▸ WHAT NEEDS TO BE DONE
Please transcribe the data that follows exactly, from its first line through the line that contains "ATOM 17 N N".

━━━ DATA UNDER STUDY

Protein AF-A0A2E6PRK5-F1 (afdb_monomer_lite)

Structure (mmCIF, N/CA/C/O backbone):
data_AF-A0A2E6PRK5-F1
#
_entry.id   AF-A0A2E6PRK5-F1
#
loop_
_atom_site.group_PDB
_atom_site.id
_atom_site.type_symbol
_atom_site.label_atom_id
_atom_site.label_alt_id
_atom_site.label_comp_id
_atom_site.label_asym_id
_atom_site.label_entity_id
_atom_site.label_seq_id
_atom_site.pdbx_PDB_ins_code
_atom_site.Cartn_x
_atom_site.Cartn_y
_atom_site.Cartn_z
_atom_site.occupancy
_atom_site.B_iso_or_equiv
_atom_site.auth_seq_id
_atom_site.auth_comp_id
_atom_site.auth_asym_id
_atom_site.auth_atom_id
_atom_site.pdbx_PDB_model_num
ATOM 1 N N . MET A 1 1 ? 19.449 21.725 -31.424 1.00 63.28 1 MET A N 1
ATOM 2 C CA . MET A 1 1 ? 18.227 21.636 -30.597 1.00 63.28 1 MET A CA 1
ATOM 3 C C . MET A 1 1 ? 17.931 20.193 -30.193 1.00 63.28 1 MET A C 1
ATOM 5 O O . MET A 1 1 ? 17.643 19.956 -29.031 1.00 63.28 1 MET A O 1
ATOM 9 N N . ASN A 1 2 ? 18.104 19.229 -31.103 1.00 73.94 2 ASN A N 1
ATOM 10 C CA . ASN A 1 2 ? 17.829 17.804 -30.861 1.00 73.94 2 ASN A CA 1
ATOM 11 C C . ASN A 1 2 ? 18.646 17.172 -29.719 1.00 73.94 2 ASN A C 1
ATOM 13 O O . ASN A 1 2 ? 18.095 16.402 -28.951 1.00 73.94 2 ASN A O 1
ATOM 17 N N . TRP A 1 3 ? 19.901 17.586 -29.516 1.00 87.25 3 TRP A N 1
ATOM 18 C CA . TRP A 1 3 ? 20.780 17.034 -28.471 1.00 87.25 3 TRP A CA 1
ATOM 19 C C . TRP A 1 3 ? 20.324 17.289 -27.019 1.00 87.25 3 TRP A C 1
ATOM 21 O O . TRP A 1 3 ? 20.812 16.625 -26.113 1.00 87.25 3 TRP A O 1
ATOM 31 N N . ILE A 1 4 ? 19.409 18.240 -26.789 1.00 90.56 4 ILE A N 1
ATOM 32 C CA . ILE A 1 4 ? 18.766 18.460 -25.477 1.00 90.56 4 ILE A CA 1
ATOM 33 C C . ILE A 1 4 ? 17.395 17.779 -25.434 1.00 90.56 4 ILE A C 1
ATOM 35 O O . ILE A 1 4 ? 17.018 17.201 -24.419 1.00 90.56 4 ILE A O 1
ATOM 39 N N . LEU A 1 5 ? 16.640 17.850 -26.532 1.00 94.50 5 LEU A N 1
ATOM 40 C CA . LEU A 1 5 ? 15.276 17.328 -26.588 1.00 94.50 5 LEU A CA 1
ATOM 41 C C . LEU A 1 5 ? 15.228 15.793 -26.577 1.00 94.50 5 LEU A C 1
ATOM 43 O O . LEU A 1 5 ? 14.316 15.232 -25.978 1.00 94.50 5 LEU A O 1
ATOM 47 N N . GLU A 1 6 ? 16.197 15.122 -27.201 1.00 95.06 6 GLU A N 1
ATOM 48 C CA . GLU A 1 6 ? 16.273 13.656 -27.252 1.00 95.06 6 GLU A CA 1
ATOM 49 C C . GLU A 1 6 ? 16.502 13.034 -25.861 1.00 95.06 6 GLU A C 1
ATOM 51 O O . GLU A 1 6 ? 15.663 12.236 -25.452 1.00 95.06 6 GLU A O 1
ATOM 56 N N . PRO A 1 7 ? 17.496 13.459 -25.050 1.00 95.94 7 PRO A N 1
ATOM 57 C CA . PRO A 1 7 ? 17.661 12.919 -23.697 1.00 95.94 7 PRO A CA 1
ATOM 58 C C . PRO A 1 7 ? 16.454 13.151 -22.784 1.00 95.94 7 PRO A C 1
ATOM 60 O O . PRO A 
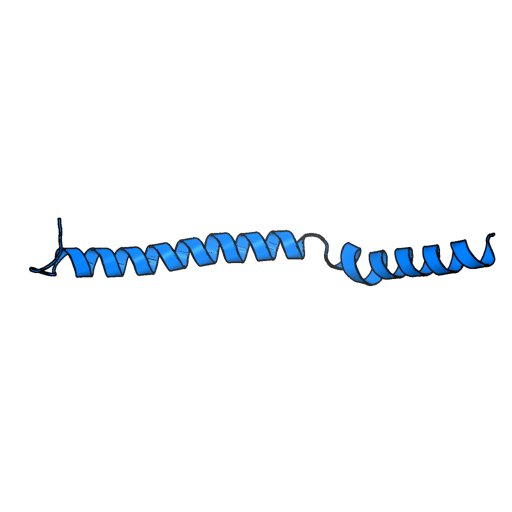1 7 ? 16.118 12.301 -21.964 1.00 95.94 7 PRO A O 1
ATOM 63 N N . ILE A 1 8 ? 15.790 14.306 -22.914 1.00 96.50 8 ILE A N 1
ATOM 64 C CA . ILE A 1 8 ? 14.587 14.611 -22.129 1.00 96.50 8 ILE A CA 1
ATOM 65 C C . ILE A 1 8 ? 13.444 13.684 -22.543 1.00 96.50 8 ILE A C 1
ATOM 67 O O . ILE A 1 8 ? 12.754 13.144 -21.680 1.00 96.50 8 ILE A O 1
ATOM 71 N N . ARG A 1 9 ? 13.251 13.474 -23.850 1.00 96.25 9 ARG A N 1
ATOM 72 C CA . 
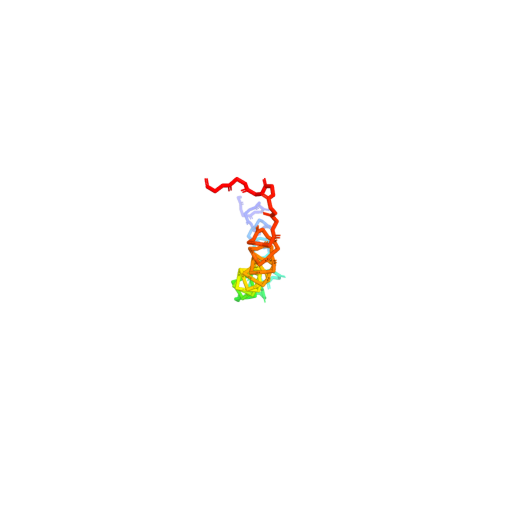ARG A 1 9 ? 12.272 12.513 -24.364 1.00 96.25 9 ARG A CA 1
ATOM 73 C C . ARG A 1 9 ? 12.552 11.117 -23.819 1.00 96.25 9 ARG A C 1
ATOM 75 O O . ARG A 1 9 ? 11.633 10.508 -23.285 1.00 96.25 9 ARG A O 1
ATOM 82 N N . ASP A 1 10 ? 13.784 10.636 -23.934 1.00 97.12 10 ASP A N 1
ATOM 83 C CA . ASP A 1 10 ? 14.148 9.281 -23.518 1.00 97.12 10 ASP A CA 1
ATOM 84 C C . ASP A 1 10 ? 13.935 9.089 -22.014 1.00 97.12 10 ASP A C 1
ATOM 86 O O . ASP A 1 10 ? 13.404 8.065 -21.591 1.00 97.12 10 ASP A O 1
ATOM 90 N N . LEU A 1 11 ? 14.246 10.107 -21.206 1.00 97.06 11 LEU A N 1
ATOM 91 C CA . LEU A 1 11 ? 13.970 10.095 -19.771 1.00 97.06 11 LEU A CA 1
ATOM 92 C C . LEU A 1 11 ? 12.467 10.039 -19.467 1.00 97.06 11 LEU A C 1
ATOM 94 O O . LEU A 1 11 ? 12.057 9.289 -18.584 1.00 97.06 11 LEU A O 1
ATOM 98 N N . LEU A 1 12 ? 11.642 10.816 -20.175 1.00 97.88 12 LEU A N 1
ATOM 99 C CA . LEU A 1 12 ? 10.189 10.815 -19.975 1.00 97.88 12 LEU A CA 1
ATOM 100 C C . LEU A 1 12 ? 9.551 9.489 -20.406 1.00 97.88 12 LEU A C 1
ATOM 102 O O . LEU A 1 12 ? 8.678 8.986 -19.702 1.00 97.88 12 LEU A O 1
ATOM 106 N N . VAL A 1 13 ? 10.002 8.917 -21.526 1.00 97.62 13 VAL A N 1
ATOM 107 C CA . VAL A 1 13 ? 9.561 7.597 -22.002 1.00 97.62 13 VAL A CA 1
ATOM 108 C C . VAL A 1 13 ? 9.959 6.525 -20.997 1.00 97.62 13 VAL A C 1
ATOM 110 O O . VAL A 1 13 ? 9.097 5.792 -20.523 1.00 97.62 13 VAL A O 1
ATOM 113 N N . TRP A 1 14 ? 11.227 6.505 -20.579 1.00 97.44 14 TRP A N 1
ATOM 114 C CA . TRP A 1 14 ? 11.708 5.558 -19.580 1.00 97.44 14 TRP A CA 1
ATOM 115 C C . TRP A 1 14 ? 10.923 5.667 -18.270 1.00 97.44 14 TRP A C 1
ATOM 117 O O . TRP A 1 14 ? 10.502 4.650 -17.722 1.00 97.44 14 TRP A O 1
ATOM 127 N N . LEU A 1 15 ? 10.679 6.886 -17.780 1.
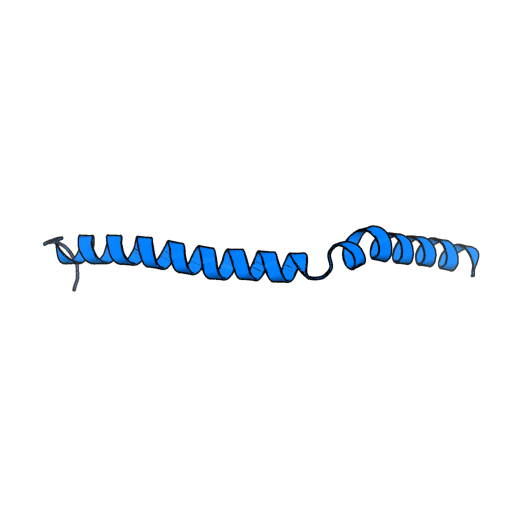00 97.50 15 LEU A N 1
ATOM 128 C CA . LEU A 1 15 ? 9.897 7.108 -16.566 1.00 97.50 15 LEU A CA 1
ATOM 129 C C . LEU A 1 15 ? 8.485 6.540 -16.718 1.00 97.50 15 LEU A C 1
ATOM 131 O O . LEU A 1 15 ? 8.007 5.859 -15.815 1.00 97.50 15 LEU A O 1
ATOM 135 N N . PHE A 1 16 ? 7.820 6.805 -17.840 1.00 96.75 16 PHE A N 1
ATOM 136 C CA . PHE A 1 16 ? 6.469 6.315 -18.081 
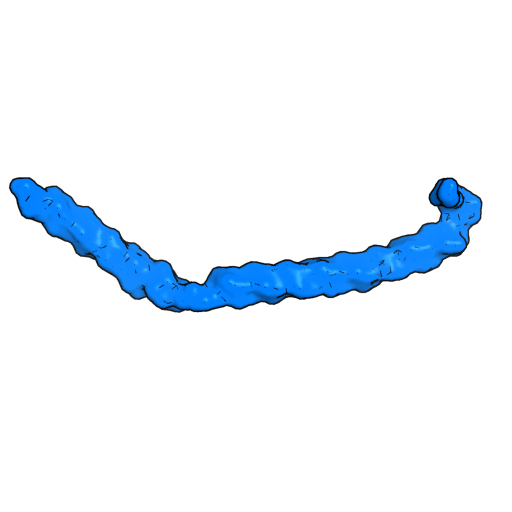1.00 96.75 16 PHE A CA 1
ATOM 137 C C . PHE A 1 16 ? 6.424 4.781 -18.143 1.00 96.75 16 PHE A C 1
ATOM 139 O O . PHE A 1 16 ? 5.701 4.173 -17.353 1.00 96.75 16 PHE A O 1
ATOM 146 N N . GLU A 1 17 ? 7.253 4.170 -18.993 1.00 97.69 17 GLU A N 1
ATOM 147 C CA . GLU A 1 17 ? 7.297 2.719 -19.238 1.00 97.69 17 GLU A CA 1
ATOM 148 C C . GLU A 1 17 ? 7.726 1.915 -18.002 1.00 97.69 17 GLU A C 1
ATOM 150 O O . GLU A 1 17 ? 7.319 0.770 -17.823 1.00 97.69 17 GLU A O 1
ATOM 155 N N . ASN A 1 18 ? 8.542 2.500 -17.119 1.00 96.62 18 ASN A N 1
ATOM 156 C CA . ASN A 1 18 ? 9.070 1.796 -15.946 1.00 96.62 18 ASN A CA 1
ATOM 157 C C . ASN A 1 18 ? 8.346 2.147 -14.641 1.00 96.62 18 ASN A C 1
ATOM 159 O O . ASN A 1 18 ? 8.616 1.520 -13.616 1.00 96.62 18 ASN A O 1
ATOM 163 N N . THR A 1 19 ? 7.438 3.131 -14.641 1.00 94.06 19 THR A N 1
ATOM 164 C CA . THR A 1 19 ? 6.690 3.510 -13.430 1.00 94.06 19 THR A CA 1
ATOM 165 C C . THR A 1 19 ? 5.185 3.552 -13.663 1.00 94.06 19 THR A C 1
ATOM 167 O O . THR A 1 19 ? 4.469 2.711 -13.124 1.00 94.06 19 THR A O 1
ATOM 170 N N . LEU A 1 20 ? 4.694 4.491 -14.471 1.00 92.56 20 LEU A N 1
ATOM 171 C CA . LEU A 1 20 ? 3.265 4.774 -14.608 1.00 92.56 20 LEU A CA 1
ATOM 172 C C . LEU A 1 20 ? 2.516 3.688 -15.383 1.00 92.56 20 LEU A C 1
ATOM 174 O O . LEU A 1 20 ? 1.411 3.324 -14.989 1.00 92.56 20 LEU A O 1
ATOM 178 N N . GLU A 1 21 ? 3.110 3.145 -16.443 1.00 95.69 21 GLU A N 1
ATOM 179 C CA . GLU A 1 21 ? 2.497 2.072 -17.226 1.00 95.69 21 GLU A CA 1
ATOM 180 C C . GLU A 1 21 ? 2.386 0.755 -16.426 1.00 95.69 21 GLU A C 1
ATOM 182 O O . GLU A 1 21 ? 1.275 0.222 -16.333 1.00 95.69 21 GLU A O 1
ATOM 187 N N . PRO A 1 22 ? 3.439 0.264 -15.734 1.00 96.62 22 PRO A N 1
ATOM 188 C CA . PRO A 1 22 ? 3.331 -0.916 -14.872 1.00 96.62 22 PRO A CA 1
ATOM 189 C C . PRO A 1 22 ? 2.407 -0.719 -13.665 1.00 96.62 22 PRO A C 1
ATOM 191 O O . PRO A 1 22 ? 1.813 -1.685 -13.182 1.00 96.62 22 PRO A O 1
ATOM 194 N N . LEU A 1 23 ? 2.282 0.518 -13.163 1.00 95.69 23 LEU A N 1
ATOM 195 C CA . LEU A 1 23 ? 1.370 0.849 -12.066 1.00 95.69 23 LEU A CA 1
ATOM 196 C C . LEU A 1 23 ? -0.094 0.609 -12.437 1.00 95.69 23 LEU A C 1
ATOM 198 O O . LEU A 1 23 ? -0.865 0.269 -11.542 1.00 95.69 23 LEU A O 1
ATOM 202 N N . SER A 1 24 ? -0.468 0.725 -13.717 1.00 93.81 24 SER A N 1
ATOM 203 C CA . SER A 1 24 ? -1.809 0.388 -14.210 1.00 93.81 24 SER A CA 1
ATOM 204 C C . SER A 1 24 ? -2.913 0.902 -13.256 1.00 93.81 24 SER A C 1
ATOM 206 O O . SER A 1 24 ? -2.862 2.044 -12.796 1.00 93.81 24 SER A O 1
ATOM 208 N N . ASP A 1 25 ? -3.876 0.052 -12.894 1.00 95.94 25 ASP A N 1
ATOM 209 C CA . ASP A 1 25 ? -4.958 0.351 -11.951 1.00 95.94 25 ASP A CA 1
ATOM 210 C C . ASP A 1 25 ? -4.632 0.034 -10.479 1.00 95.94 25 ASP A C 1
ATOM 212 O O . ASP A 1 25 ? -5.511 0.126 -9.610 1.00 95.94 25 ASP A O 1
ATOM 216 N N . TYR A 1 26 ? -3.384 -0.317 -10.146 1.00 96.44 26 TYR A N 1
ATOM 217 C CA . TYR A 1 26 ? -2.998 -0.599 -8.759 1.00 96.44 26 TYR A CA 1
ATOM 218 C C . TYR A 1 26 ? -3.272 0.581 -7.812 1.00 96.44 26 TYR A C 1
ATOM 220 O O . TYR A 1 26 ? -3.851 0.331 -6.752 1.00 96.44 26 TYR A O 1
ATOM 228 N N . PRO A 1 27 ? -2.962 1.854 -8.148 1.00 95.69 27 PRO A N 1
ATOM 229 C CA . PRO A 1 27 ? -3.263 2.983 -7.266 1.00 95.69 27 PRO A CA 1
ATOM 230 C C . PRO A 1 27 ? -4.756 3.110 -6.951 1.00 95.69 27 PRO A C 1
ATOM 232 O O . PRO A 1 27 ? -5.127 3.270 -5.788 1.00 95.69 27 PRO A O 1
ATOM 235 N N . ASN A 1 28 ? -5.613 2.971 -7.967 1.00 96.38 28 ASN A N 1
ATOM 236 C CA . ASN A 1 28 ? -7.067 3.031 -7.814 1.00 96.38 28 ASN A CA 1
ATOM 237 C C . ASN A 1 28 ? -7.564 1.889 -6.925 1.00 96.38 28 ASN A C 1
ATOM 239 O O . ASN A 1 28 ? -8.330 2.104 -5.987 1.00 96.38 28 ASN A O 1
ATOM 243 N N . THR A 1 29 ? -7.074 0.677 -7.177 1.00 97.88 29 THR A N 1
ATOM 244 C CA . THR A 1 29 ? -7.430 -0.515 -6.402 1.00 97.88 29 THR A CA 1
ATOM 245 C C . THR A 1 29 ? -7.020 -0.368 -4.938 1.00 97.88 29 THR A C 1
ATOM 247 O O . THR A 1 29 ? -7.829 -0.609 -4.043 1.00 97.88 29 THR A O 1
ATOM 250 N N . ILE A 1 30 ? -5.790 0.084 -4.674 1.00 98.25 30 ILE A N 1
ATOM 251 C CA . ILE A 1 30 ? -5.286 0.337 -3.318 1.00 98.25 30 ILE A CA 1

━━━━━━

▸ RESULT OF THE TASK
Protein AF-A0A2E6PRK5-F1 (afdb_monomer_lite)

Structure (mmCIF, N/CA/C/O backbone):
data_AF-A0A2E6PRK5-F1
#
_entry.id   AF-A0A2E6PRK5-F1
#
loop_
_atom_site.group_PDB
_atom_site.id
_atom_site.type_symbol
_atom_site.label_atom_id
_atom_site.label_alt_id
_atom_site.label_comp_id
_atom_site.label_asym_id
_atom_site.label_entity_id
_atom_site.label_seq_id
_atom_site.pdbx_PDB_ins_code
_atom_site.Cartn_x
_atom_site.Cartn_y
_atom_site.Cartn_z
_atom_site.occupancy
_atom_site.B_iso_or_equiv
_atom_site.auth_seq_id
_atom_site.auth_comp_id
_atom_site.auth_asym_id
_atom_site.auth_atom_id
_atom_site.pdbx_PDB_model_num
ATOM 1 N N . MET A 1 1 ? 19.449 21.725 -31.424 1.00 63.28 1 MET A N 1
ATOM 2 C CA . MET A 1 1 ? 18.227 21.636 -30.597 1.00 63.28 1 MET A CA 1
ATOM 3 C C . MET A 1 1 ? 17.931 20.193 -30.193 1.00 63.28 1 MET A C 1
ATOM 5 O O . MET A 1 1 ? 17.643 19.956 -29.031 1.00 63.28 1 MET A O 1
ATOM 9 N N . ASN A 1 2 ? 18.104 19.229 -31.103 1.00 73.94 2 ASN A N 1
ATOM 10 C CA . ASN A 1 2 ? 17.829 17.804 -30.861 1.00 73.94 2 ASN A CA 1
ATOM 11 C C . ASN A 1 2 ? 18.646 17.172 -29.719 1.00 73.94 2 ASN A C 1
ATOM 13 O O . ASN A 1 2 ? 18.095 16.402 -28.951 1.00 73.94 2 ASN A O 1
ATOM 17 N N . TRP A 1 3 ? 19.901 17.586 -29.516 1.00 87.25 3 TRP A N 1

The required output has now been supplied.